Ia adalah anak muslim pertama dari kaum muhajirin yang dilahirkan di bumi Madinah. Selanjutnya ucap sayyidatina Asma ra.”Kaum muslimin bersukaria atas kelahirannya itu karena sudah didesas-desuskan sebelumnya kepada kaum muslimin bahwa mereka tidak akan memperoleh keturunan karena orang-orang yahudi telah menyihir mereka.

Mencukur Rambut

Ketika Islam mengajarkan kepada kita tentang sesuatu, tentulah tujuan utamanya untuk kemaslahatan manusia itu sendiri. Anatara lain dapat diringkas dalam tiga hal berikut:
1. Menambah erat hubungan antara hamba dan Rabbnya dengan ikatan ibadah dan do’a.
2. Membina masyarakat ideal di antara manusia yang diliputi rasa kasih saying antara yang kaya dan yang miskin, baik kaya materi maupun kaya spiritual.
3. Untuk kepentingan individu itu sendiri, diantaranya untuk kesehatan si muslim itu.
Mencukur rambut bayi yang tampaknya sederhana dalam pelaksanaan, namun berguna untuk merealisasikan ketiga tujuan di atas.
1. Suatu upaya untuk mendekatkan diri kepada Allah swt dengan mengikuti sunnah Rasul-Nya.
2. Memperkuat pembinaan dan hubungan masyarakat serta perekonomian karena pencukuran rambut bayi diikuti dengan penimbangan berat rambut bayi dengan perak untuk disedekahkan kepada fakir miskin.
3. Sebagai suatu sarana dan upaya penyehatan sang bayi karena dengan mencukur rambutnya berarti pori-pori kulit kepalanya menjadi lebuh terbuka , rambutnya akan lebih subur, dan mungkin juga akan berpengaruh dalam menguatkan daya penglihatan, pendengaran, dan penciuman, seperti yang dikatakan Ibnul Qayyim dalam Tuhfatul Maudud.

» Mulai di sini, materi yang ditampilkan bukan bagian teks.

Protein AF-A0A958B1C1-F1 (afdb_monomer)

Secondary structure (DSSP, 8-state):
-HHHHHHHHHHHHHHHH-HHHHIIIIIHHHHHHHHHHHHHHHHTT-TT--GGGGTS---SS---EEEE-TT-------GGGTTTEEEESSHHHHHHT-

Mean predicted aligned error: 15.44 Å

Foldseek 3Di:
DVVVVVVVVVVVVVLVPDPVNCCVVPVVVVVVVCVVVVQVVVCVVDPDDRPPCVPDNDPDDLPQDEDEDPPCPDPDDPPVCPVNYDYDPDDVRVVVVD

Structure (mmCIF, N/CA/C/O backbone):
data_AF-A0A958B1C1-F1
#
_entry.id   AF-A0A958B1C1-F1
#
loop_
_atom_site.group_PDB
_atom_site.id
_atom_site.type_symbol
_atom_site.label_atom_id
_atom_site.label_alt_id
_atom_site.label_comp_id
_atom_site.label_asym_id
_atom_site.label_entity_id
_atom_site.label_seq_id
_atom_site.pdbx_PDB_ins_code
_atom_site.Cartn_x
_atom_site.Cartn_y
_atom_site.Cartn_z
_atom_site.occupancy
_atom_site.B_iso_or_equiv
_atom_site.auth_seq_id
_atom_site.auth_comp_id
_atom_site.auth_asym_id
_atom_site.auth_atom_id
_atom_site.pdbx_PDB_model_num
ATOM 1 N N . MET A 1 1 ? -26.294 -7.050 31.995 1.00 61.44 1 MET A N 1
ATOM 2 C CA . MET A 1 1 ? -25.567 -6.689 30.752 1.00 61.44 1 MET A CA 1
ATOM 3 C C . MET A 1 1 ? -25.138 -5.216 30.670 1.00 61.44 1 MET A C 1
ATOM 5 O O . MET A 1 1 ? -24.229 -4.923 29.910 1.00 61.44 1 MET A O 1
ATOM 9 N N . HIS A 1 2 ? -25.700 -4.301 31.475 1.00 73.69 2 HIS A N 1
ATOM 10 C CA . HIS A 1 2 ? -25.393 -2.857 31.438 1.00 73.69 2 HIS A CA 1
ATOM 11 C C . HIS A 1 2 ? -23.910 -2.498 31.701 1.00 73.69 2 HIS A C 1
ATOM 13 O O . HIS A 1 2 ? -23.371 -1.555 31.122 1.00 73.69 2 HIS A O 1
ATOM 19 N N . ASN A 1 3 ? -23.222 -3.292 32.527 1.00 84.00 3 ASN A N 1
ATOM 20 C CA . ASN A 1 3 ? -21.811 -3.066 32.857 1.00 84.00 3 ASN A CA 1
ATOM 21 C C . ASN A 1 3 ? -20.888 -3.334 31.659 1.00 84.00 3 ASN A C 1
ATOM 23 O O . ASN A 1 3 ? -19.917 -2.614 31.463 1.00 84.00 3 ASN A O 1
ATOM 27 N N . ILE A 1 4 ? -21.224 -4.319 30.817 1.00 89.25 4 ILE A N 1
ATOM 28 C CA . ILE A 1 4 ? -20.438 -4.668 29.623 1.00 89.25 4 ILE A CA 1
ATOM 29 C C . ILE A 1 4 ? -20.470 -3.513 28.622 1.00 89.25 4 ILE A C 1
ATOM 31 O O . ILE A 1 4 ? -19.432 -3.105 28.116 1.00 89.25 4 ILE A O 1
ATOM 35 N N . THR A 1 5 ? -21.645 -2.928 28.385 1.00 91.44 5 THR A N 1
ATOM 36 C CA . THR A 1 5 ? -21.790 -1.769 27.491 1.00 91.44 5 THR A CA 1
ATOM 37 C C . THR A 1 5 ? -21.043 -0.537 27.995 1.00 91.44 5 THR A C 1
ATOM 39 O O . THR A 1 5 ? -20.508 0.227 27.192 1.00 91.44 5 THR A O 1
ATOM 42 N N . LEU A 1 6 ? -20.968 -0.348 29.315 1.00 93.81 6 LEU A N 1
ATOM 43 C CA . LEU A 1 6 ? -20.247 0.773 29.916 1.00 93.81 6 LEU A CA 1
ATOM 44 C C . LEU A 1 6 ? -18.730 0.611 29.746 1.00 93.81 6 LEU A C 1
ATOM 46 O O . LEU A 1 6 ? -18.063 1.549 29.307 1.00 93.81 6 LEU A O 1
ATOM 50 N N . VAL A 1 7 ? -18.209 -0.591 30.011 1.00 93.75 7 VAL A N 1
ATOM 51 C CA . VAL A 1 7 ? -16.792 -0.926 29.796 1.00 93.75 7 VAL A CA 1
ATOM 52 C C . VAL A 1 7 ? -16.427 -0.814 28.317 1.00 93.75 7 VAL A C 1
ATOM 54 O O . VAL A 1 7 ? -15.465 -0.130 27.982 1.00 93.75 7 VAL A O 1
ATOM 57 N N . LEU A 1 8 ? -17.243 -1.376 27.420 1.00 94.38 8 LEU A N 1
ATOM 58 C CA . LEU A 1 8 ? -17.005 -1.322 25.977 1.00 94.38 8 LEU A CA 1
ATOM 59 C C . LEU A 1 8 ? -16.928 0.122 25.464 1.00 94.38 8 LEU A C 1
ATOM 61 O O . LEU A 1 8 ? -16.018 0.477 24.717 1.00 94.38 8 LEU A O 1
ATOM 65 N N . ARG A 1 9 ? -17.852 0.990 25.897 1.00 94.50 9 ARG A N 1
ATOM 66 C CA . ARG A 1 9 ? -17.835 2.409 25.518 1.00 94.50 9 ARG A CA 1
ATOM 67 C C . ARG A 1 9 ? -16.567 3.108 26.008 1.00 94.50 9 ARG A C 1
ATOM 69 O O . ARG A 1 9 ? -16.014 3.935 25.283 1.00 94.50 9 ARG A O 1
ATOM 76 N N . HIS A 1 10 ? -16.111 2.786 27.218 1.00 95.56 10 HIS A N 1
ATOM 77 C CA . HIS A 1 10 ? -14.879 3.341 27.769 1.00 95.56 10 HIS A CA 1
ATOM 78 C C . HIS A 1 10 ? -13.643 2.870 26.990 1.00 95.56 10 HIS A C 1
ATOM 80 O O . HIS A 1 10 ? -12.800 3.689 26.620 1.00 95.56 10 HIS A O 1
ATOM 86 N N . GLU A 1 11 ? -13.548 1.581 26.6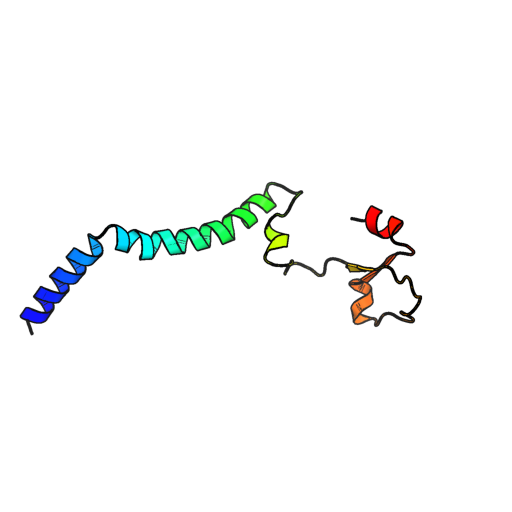74 1.00 95.06 11 GLU A N 1
ATOM 87 C CA . GLU A 1 11 ? -12.424 1.029 25.911 1.00 95.06 11 GLU A CA 1
ATOM 88 C C . GLU A 1 11 ? -12.367 1.546 24.473 1.00 95.06 11 GLU A C 1
ATOM 90 O O . GLU A 1 11 ? -11.291 1.915 24.000 1.00 95.06 11 GLU A O 1
ATOM 95 N N . ILE A 1 12 ? -13.508 1.666 23.790 1.00 95.06 12 ILE A N 1
ATOM 96 C CA . ILE A 1 12 ? -13.559 2.262 22.448 1.0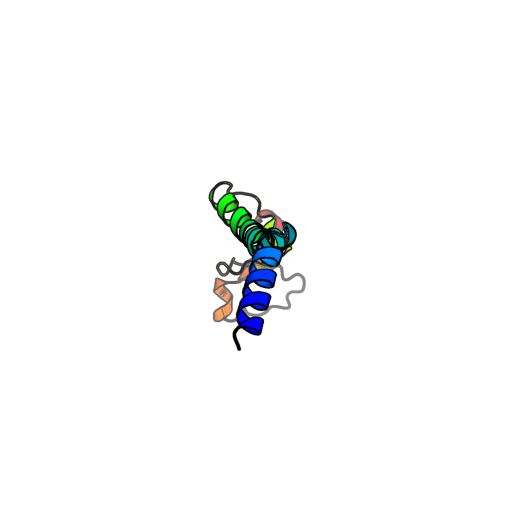0 95.06 12 ILE A CA 1
ATOM 97 C C . ILE A 1 12 ? -13.109 3.725 22.511 1.00 95.06 12 ILE A C 1
ATOM 99 O O . ILE A 1 12 ? -12.236 4.137 21.747 1.00 95.06 12 ILE A O 1
ATOM 103 N N . ALA A 1 13 ? -13.643 4.515 23.449 1.00 95.44 13 ALA A N 1
ATOM 104 C CA . ALA A 1 13 ? -13.288 5.928 23.574 1.00 95.44 13 ALA A CA 1
ATOM 105 C C . ALA A 1 13 ? -11.802 6.132 23.913 1.00 95.44 13 ALA A C 1
ATOM 107 O O . ALA A 1 13 ? -11.157 7.039 23.384 1.00 95.44 13 ALA A O 1
ATOM 108 N N . THR A 1 14 ? -11.244 5.295 24.788 1.00 95.31 14 THR A N 1
ATOM 109 C CA . THR A 1 14 ? -9.823 5.360 25.155 1.00 95.31 14 THR A CA 1
ATOM 110 C C . THR A 1 14 ? -8.917 4.867 24.031 1.00 95.31 14 THR A C 1
ATOM 112 O O . THR A 1 14 ? -7.870 5.469 23.807 1.00 95.31 14 THR A O 1
ATOM 115 N N . THR A 1 15 ? -9.322 3.847 23.275 1.00 94.50 15 THR A N 1
ATOM 116 C CA . THR A 1 15 ? -8.572 3.331 22.120 1.00 94.50 15 THR A CA 1
ATOM 117 C C . THR A 1 15 ? -8.545 4.337 20.973 1.00 94.50 15 THR A C 1
ATOM 119 O O . THR A 1 15 ? -7.465 4.672 20.491 1.00 94.50 15 THR A O 1
ATOM 122 N N . LEU A 1 16 ? -9.694 4.919 20.613 1.00 94.75 16 LEU A N 1
ATOM 123 C CA . LEU A 1 16 ? -9.786 5.951 19.573 1.00 94.75 16 LEU A CA 1
ATOM 124 C C . LEU A 1 16 ? -9.069 7.259 19.951 1.00 94.75 16 LEU A C 1
ATOM 126 O O . LEU A 1 16 ? -8.698 8.028 19.069 1.00 94.75 16 LEU A O 1
ATOM 130 N N . ARG A 1 17 ? -8.843 7.537 21.243 1.00 94.94 17 ARG A N 1
ATOM 131 C CA . ARG A 1 17 ? -8.040 8.695 21.690 1.00 94.94 17 ARG A CA 1
ATOM 132 C C . ARG A 1 17 ? -6.531 8.468 21.590 1.00 94.94 17 ARG A C 1
ATOM 134 O O . ARG A 1 17 ? -5.779 9.442 21.651 1.00 94.94 17 ARG A O 1
ATOM 141 N N . LYS A 1 18 ? -6.058 7.224 21.450 1.00 95.81 18 LYS A N 1
ATOM 142 C CA . LYS A 1 18 ? -4.622 6.948 21.305 1.00 95.81 18 LYS A CA 1
ATOM 143 C C . LYS A 1 18 ? -4.160 7.396 19.921 1.00 95.81 18 LYS A C 1
ATOM 145 O O . LYS A 1 18 ? -4.675 6.943 18.906 1.00 95.81 18 LYS A O 1
ATOM 150 N N . ARG A 1 19 ? -3.132 8.248 19.869 1.00 93.12 19 ARG A N 1
ATOM 151 C CA . ARG A 1 19 ? -2.534 8.703 18.597 1.00 93.12 19 ARG A CA 1
ATOM 152 C C . ARG A 1 19 ? -2.018 7.537 17.748 1.00 93.12 19 ARG A C 1
ATOM 154 O O . ARG A 1 19 ? -2.172 7.554 16.533 1.00 93.12 19 ARG A O 1
ATOM 161 N N . SER A 1 20 ? -1.458 6.510 18.393 1.00 94.62 20 SER A N 1
ATOM 162 C CA . SER A 1 20 ? -0.959 5.310 17.715 1.00 94.62 20 SER A CA 1
ATOM 163 C C . SER A 1 20 ? -2.052 4.549 16.967 1.00 94.62 20 SER A C 1
ATOM 165 O O . SER A 1 20 ? -1.773 4.041 15.889 1.00 94.62 20 SER A O 1
ATOM 167 N N . PHE A 1 21 ? -3.292 4.531 17.475 1.00 95.88 21 PHE A N 1
ATOM 168 C CA . PHE A 1 21 ? -4.416 3.865 16.813 1.00 95.88 21 PHE A CA 1
ATOM 169 C C . PHE A 1 21 ? -4.667 4.446 15.417 1.00 95.88 21 PHE A C 1
ATOM 171 O O . PHE A 1 21 ? -4.800 3.704 14.448 1.00 95.88 21 PHE A O 1
ATOM 178 N N . TRP A 1 22 ? -4.674 5.775 15.292 1.00 96.25 22 TRP A N 1
ATOM 179 C CA . TRP A 1 22 ? -4.872 6.446 14.004 1.00 96.25 22 TRP A CA 1
ATOM 180 C C . TRP A 1 22 ? -3.684 6.262 13.065 1.00 96.25 22 TRP A C 1
ATOM 182 O O . TRP A 1 22 ? -3.870 6.080 11.862 1.00 96.25 22 TRP A O 1
ATOM 192 N N . PHE A 1 23 ? -2.468 6.256 13.616 1.00 96.00 23 PHE A N 1
ATOM 193 C CA . PHE A 1 23 ? -1.270 6.004 12.829 1.00 96.00 23 PHE A CA 1
ATOM 194 C C . PHE A 1 23 ? -1.298 4.608 12.195 1.00 96.00 23 PHE A C 1
ATOM 196 O O . PHE A 1 23 ? -1.141 4.479 10.986 1.00 96.00 23 PHE A O 1
ATOM 203 N N . THR A 1 24 ? -1.562 3.562 12.976 1.00 95.44 24 THR A N 1
ATOM 204 C CA . THR A 1 24 ? -1.539 2.187 12.456 1.00 95.44 24 THR A CA 1
ATOM 205 C C . THR A 1 24 ? -2.757 1.857 11.600 1.00 95.44 24 THR A C 1
ATOM 207 O O . THR A 1 24 ? -2.634 1.087 10.656 1.00 95.44 24 THR A O 1
ATOM 210 N N . THR A 1 25 ? -3.924 2.430 11.907 1.00 95.56 25 THR A N 1
ATOM 211 C CA . THR A 1 25 ? -5.176 2.108 11.199 1.00 95.56 25 THR A CA 1
ATOM 212 C C . THR A 1 25 ? -5.310 2.856 9.876 1.00 95.56 25 THR A C 1
ATOM 214 O O . THR A 1 25 ? -5.858 2.306 8.928 1.00 95.56 25 THR A O 1
ATOM 217 N N . PHE A 1 26 ? -4.816 4.095 9.789 1.00 96.75 26 PHE A N 1
ATOM 218 C CA . PHE A 1 26 ? -4.998 4.930 8.597 1.00 96.75 26 PHE A CA 1
ATOM 219 C C . PHE A 1 26 ? -3.683 5.343 7.958 1.00 96.75 26 PHE A C 1
ATOM 221 O O . PHE A 1 26 ? -3.499 5.125 6.765 1.00 96.75 26 PHE A O 1
ATOM 228 N N . VAL A 1 27 ? -2.760 5.919 8.733 1.00 96.25 27 VAL A N 1
ATOM 229 C CA . VAL A 1 27 ? -1.517 6.466 8.166 1.00 96.25 27 VAL A CA 1
ATOM 230 C C . VAL A 1 27 ? -0.678 5.357 7.543 1.00 96.25 27 VAL A C 1
ATOM 232 O O . VAL A 1 27 ? -0.241 5.500 6.410 1.00 96.25 27 VAL A O 1
ATOM 235 N N . PHE A 1 28 ? -0.494 4.234 8.234 1.00 96.50 28 PHE A N 1
ATOM 236 C CA . PHE A 1 28 ? 0.330 3.135 7.740 1.00 96.50 28 PHE A CA 1
ATOM 237 C C . PHE A 1 28 ? -0.214 2.504 6.439 1.00 96.50 28 PHE A C 1
ATOM 239 O O . PHE A 1 28 ? 0.540 2.454 5.465 1.00 96.50 28 PHE A O 1
ATOM 246 N N . PRO A 1 29 ? -1.503 2.117 6.332 1.00 94.94 29 PRO A N 1
ATOM 247 C CA . PRO A 1 29 ? -2.068 1.662 5.060 1.00 94.94 29 PRO A CA 1
ATOM 248 C C . PRO A 1 29 ? -2.006 2.718 3.952 1.00 94.94 29 PRO A C 1
ATOM 250 O O . PRO A 1 29 ? -1.707 2.390 2.804 1.00 94.94 29 PRO A O 1
ATOM 253 N N . LEU A 1 30 ? -2.251 3.989 4.283 1.00 97.12 30 LEU A N 1
ATOM 254 C CA . LEU A 1 30 ? -2.212 5.074 3.304 1.00 97.12 30 LEU A CA 1
ATOM 255 C C . LEU A 1 30 ? -0.791 5.334 2.802 1.00 97.12 30 LEU A C 1
ATOM 257 O O . LEU A 1 30 ? -0.622 5.627 1.626 1.00 97.12 30 LEU A O 1
ATOM 261 N N . LEU A 1 31 ? 0.229 5.170 3.649 1.00 95.94 31 LEU A N 1
ATOM 262 C CA . LEU A 1 31 ? 1.628 5.225 3.229 1.00 95.94 31 LEU A CA 1
ATOM 263 C C . LEU A 1 31 ? 1.949 4.115 2.232 1.00 95.94 31 LEU A C 1
ATOM 265 O O . LEU A 1 31 ? 2.529 4.410 1.195 1.00 95.94 31 LEU A O 1
ATOM 269 N N . ILE A 1 32 ? 1.541 2.870 2.497 1.00 93.69 32 ILE A N 1
ATOM 270 C CA . ILE A 1 32 ? 1.740 1.756 1.551 1.00 93.69 32 ILE A CA 1
ATOM 271 C C . ILE A 1 32 ? 1.090 2.083 0.202 1.00 93.69 32 ILE A C 1
ATOM 273 O O . ILE A 1 32 ? 1.730 1.955 -0.842 1.00 93.69 32 ILE A O 1
ATOM 277 N N . LEU A 1 33 ? -0.157 2.562 0.224 1.00 93.00 33 LEU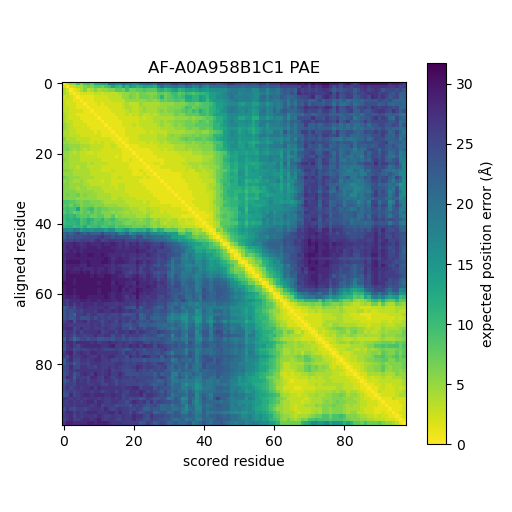 A N 1
ATOM 278 C CA . LEU A 1 33 ? -0.865 2.971 -0.986 1.00 93.00 33 LEU A CA 1
ATOM 279 C C . LEU A 1 33 ? -0.134 4.118 -1.700 1.00 93.00 33 LEU A C 1
ATOM 281 O O . LEU A 1 33 ? 0.078 4.058 -2.905 1.00 93.00 33 LEU A O 1
ATOM 285 N N . ALA A 1 34 ? 0.299 5.138 -0.962 1.00 91.69 34 ALA A N 1
ATOM 286 C CA . ALA A 1 34 ? 1.035 6.268 -1.508 1.00 91.69 34 ALA A CA 1
ATOM 287 C C . ALA A 1 34 ? 2.341 5.813 -2.172 1.00 91.69 34 ALA A C 1
ATOM 289 O O . ALA A 1 34 ? 2.586 6.172 -3.316 1.00 91.69 34 ALA A O 1
ATOM 290 N N . PHE A 1 35 ? 3.140 4.966 -1.522 1.00 91.75 35 PHE A N 1
ATOM 291 C CA . PHE A 1 35 ? 4.370 4.432 -2.114 1.00 91.75 35 PHE A CA 1
ATOM 292 C C . PHE A 1 35 ? 4.119 3.561 -3.348 1.00 91.75 35 PHE A C 1
ATOM 294 O O . PHE A 1 35 ? 4.957 3.541 -4.242 1.00 91.75 35 PHE A O 1
ATOM 301 N N . SER A 1 36 ? 2.973 2.881 -3.429 1.00 86.56 36 SER A N 1
ATOM 302 C CA . SER A 1 36 ? 2.607 2.102 -4.614 1.00 86.56 36 SER A CA 1
ATOM 303 C C . SER A 1 36 ? 2.117 2.971 -5.778 1.00 86.56 36 SER A C 1
ATOM 305 O O . SER A 1 36 ? 2.389 2.640 -6.928 1.00 86.56 36 SER A O 1
ATOM 307 N N . LEU A 1 37 ? 1.374 4.050 -5.505 1.00 87.44 37 LEU A N 1
ATOM 308 C CA . LEU A 1 37 ? 0.712 4.858 -6.539 1.00 87.44 37 LEU A CA 1
ATOM 309 C C . LEU A 1 37 ? 1.542 6.073 -6.977 1.00 87.44 37 LEU A C 1
ATOM 311 O O . LEU A 1 37 ? 1.474 6.470 -8.136 1.00 87.44 37 LEU A O 1
ATOM 315 N N . ILE A 1 38 ? 2.321 6.680 -6.076 1.00 87.25 38 ILE A N 1
ATOM 316 C CA . ILE A 1 38 ? 3.120 7.881 -6.370 1.00 87.25 38 ILE A CA 1
ATOM 317 C C . ILE A 1 38 ? 4.084 7.660 -7.547 1.00 87.25 38 ILE A C 1
ATOM 319 O O . ILE A 1 38 ? 4.089 8.514 -8.433 1.00 87.25 38 ILE A O 1
ATOM 323 N N . PRO A 1 39 ? 4.856 6.555 -7.621 1.00 82.81 39 PRO A N 1
ATOM 324 C CA . PRO A 1 39 ? 5.745 6.315 -8.753 1.00 82.81 39 PRO A CA 1
ATOM 325 C C . PRO A 1 39 ? 4.989 6.219 -10.079 1.00 82.81 39 PRO A C 1
ATOM 327 O O . PRO A 1 39 ? 5.366 6.888 -11.028 1.00 82.81 39 PRO A O 1
ATOM 330 N N . GLN A 1 40 ? 3.862 5.498 -10.116 1.00 77.75 40 GLN A N 1
ATOM 331 C CA . GLN A 1 40 ? 3.036 5.351 -11.323 1.00 77.75 40 GLN A CA 1
ATOM 332 C C . GLN A 1 40 ? 2.524 6.709 -11.833 1.00 77.75 40 GLN A C 1
ATOM 334 O O . GLN A 1 40 ? 2.595 7.002 -13.021 1.00 77.75 40 GLN A O 1
ATOM 339 N N . LEU A 1 41 ? 2.080 7.583 -10.923 1.00 80.31 41 LEU A N 1
ATOM 340 C CA . LEU A 1 41 ? 1.607 8.930 -11.265 1.00 80.31 41 LEU A CA 1
ATOM 341 C C . LEU A 1 41 ? 2.732 9.897 -11.677 1.00 80.31 41 LEU A C 1
ATOM 343 O O . LEU A 1 41 ? 2.459 10.923 -12.306 1.00 80.31 41 LEU A O 1
ATOM 347 N N . LEU A 1 42 ? 3.974 9.622 -11.270 1.00 80.94 42 LEU A N 1
ATOM 348 C CA . LEU A 1 42 ? 5.156 10.402 -11.639 1.00 80.94 42 LEU A CA 1
ATOM 349 C C . LEU A 1 42 ? 5.730 9.940 -12.984 1.00 80.94 42 LEU A C 1
ATOM 351 O O . LEU A 1 42 ? 6.084 10.804 -13.783 1.00 80.94 42 LEU A O 1
ATOM 355 N N . THR A 1 43 ? 5.764 8.632 -13.264 1.00 64.94 43 THR A N 1
ATOM 356 C CA . THR A 1 43 ? 6.234 8.075 -14.546 1.00 64.94 43 THR A CA 1
ATOM 357 C C . THR A 1 43 ? 5.390 8.584 -15.721 1.00 64.94 43 THR A C 1
ATOM 359 O O . THR A 1 43 ? 5.949 8.988 -16.737 1.00 64.94 43 THR A O 1
ATOM 362 N N . ASP A 1 44 ? 4.068 8.730 -15.554 1.00 59.66 44 ASP A N 1
ATOM 363 C CA . ASP A 1 44 ? 3.188 9.343 -16.571 1.00 59.66 44 ASP A CA 1
ATOM 364 C C . ASP A 1 44 ? 3.568 10.800 -16.924 1.00 59.66 44 ASP A C 1
ATOM 366 O O . ASP A 1 44 ? 3.166 11.321 -17.965 1.00 59.66 44 ASP A O 1
ATOM 370 N N . ARG A 1 45 ? 4.319 11.495 -16.055 1.00 57.91 45 ARG A N 1
ATOM 371 C CA . ARG A 1 45 ? 4.728 12.904 -16.233 1.00 57.91 45 ARG A CA 1
ATOM 372 C C . ARG A 1 45 ? 6.205 13.074 -16.581 1.00 57.91 45 ARG A C 1
ATOM 374 O O . ARG A 1 45 ? 6.576 14.121 -17.108 1.00 57.91 45 ARG A O 1
ATOM 381 N N . PHE A 1 46 ? 7.026 12.071 -16.296 1.00 51.06 46 PHE A N 1
ATOM 382 C CA . PHE A 1 46 ? 8.459 12.049 -16.554 1.00 51.06 46 PHE A CA 1
ATOM 383 C C . PHE A 1 46 ? 8.777 10.779 -17.344 1.00 51.06 46 PHE A C 1
ATOM 385 O O . PHE A 1 46 ? 9.204 9.772 -16.790 1.00 51.06 46 PHE A O 1
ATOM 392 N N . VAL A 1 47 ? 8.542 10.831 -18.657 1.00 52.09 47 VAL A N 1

Dikatakan dalam Muwaththa Malik dari Ja’far bin Muhamad dari ayahnya,”Fathimah telah menimbang rambut putra-putrinya yaitu Hasan, Husain, Zainab dan Ummu Kultsum. Rambut masing-masing ditimbang dengan perak dan kemudian nilainya disedekahkan kepada fakir miskin. “
Atha berkata, “Pencukuran rambut didahulukan dari pemotongan aqiqah.” Mungkin, hal ini untuk membedakannya dari manasik haji agar tidak saru. Lazimnya mencukur rambut itu dilakukan pada hari ketujuh dari kelahiran bayi.
Berbicara tentang pencukuran rambut ini, kebiasaan yang terjadi di kalangan kaum muslimin di sekitar kita yang mencukur sebagian rambut bayinya dan membiarkan sebagian lainnya, antara lain seperti berikut ini:
1. Memotong sebagian rambut kepala dan membiarkan sebagian lainnya tanpa beraturan.
2. Mencukur bagian tengah kepalanya dan membiarkan bagian lainnya, persis seperti yang dilakukan oleh khadam gereja atau biarawati gereja.
3. Mencukur sekeliling kepala dan membiarkan yang di bagian tengahnya, persis seperti jambul.
4. Mencukur bagian depan dari kepala dan membiarkan bagian belakangnya.

Sudah tentu, pemotongan rambut dengan sistem gaza tersebut, dengan diberi jambul atau seperti rumbai-rumbai di kepalanya sehingga terlihat buruk dan tidak anggun itu, adalah bukan ajaran yang diwariskan Islam. Perlakuan semacam itu bukan hanya bertentangan dengan ajaran Islam, malah bisa merusak citra dan selera anak sampai dewasa kelak.

Aqiqah

1. Arti aqiaqh ialah kambing yang dipotong untuk mensyukuri kelahiran bayi yang dilakukan pada hari ketujuh.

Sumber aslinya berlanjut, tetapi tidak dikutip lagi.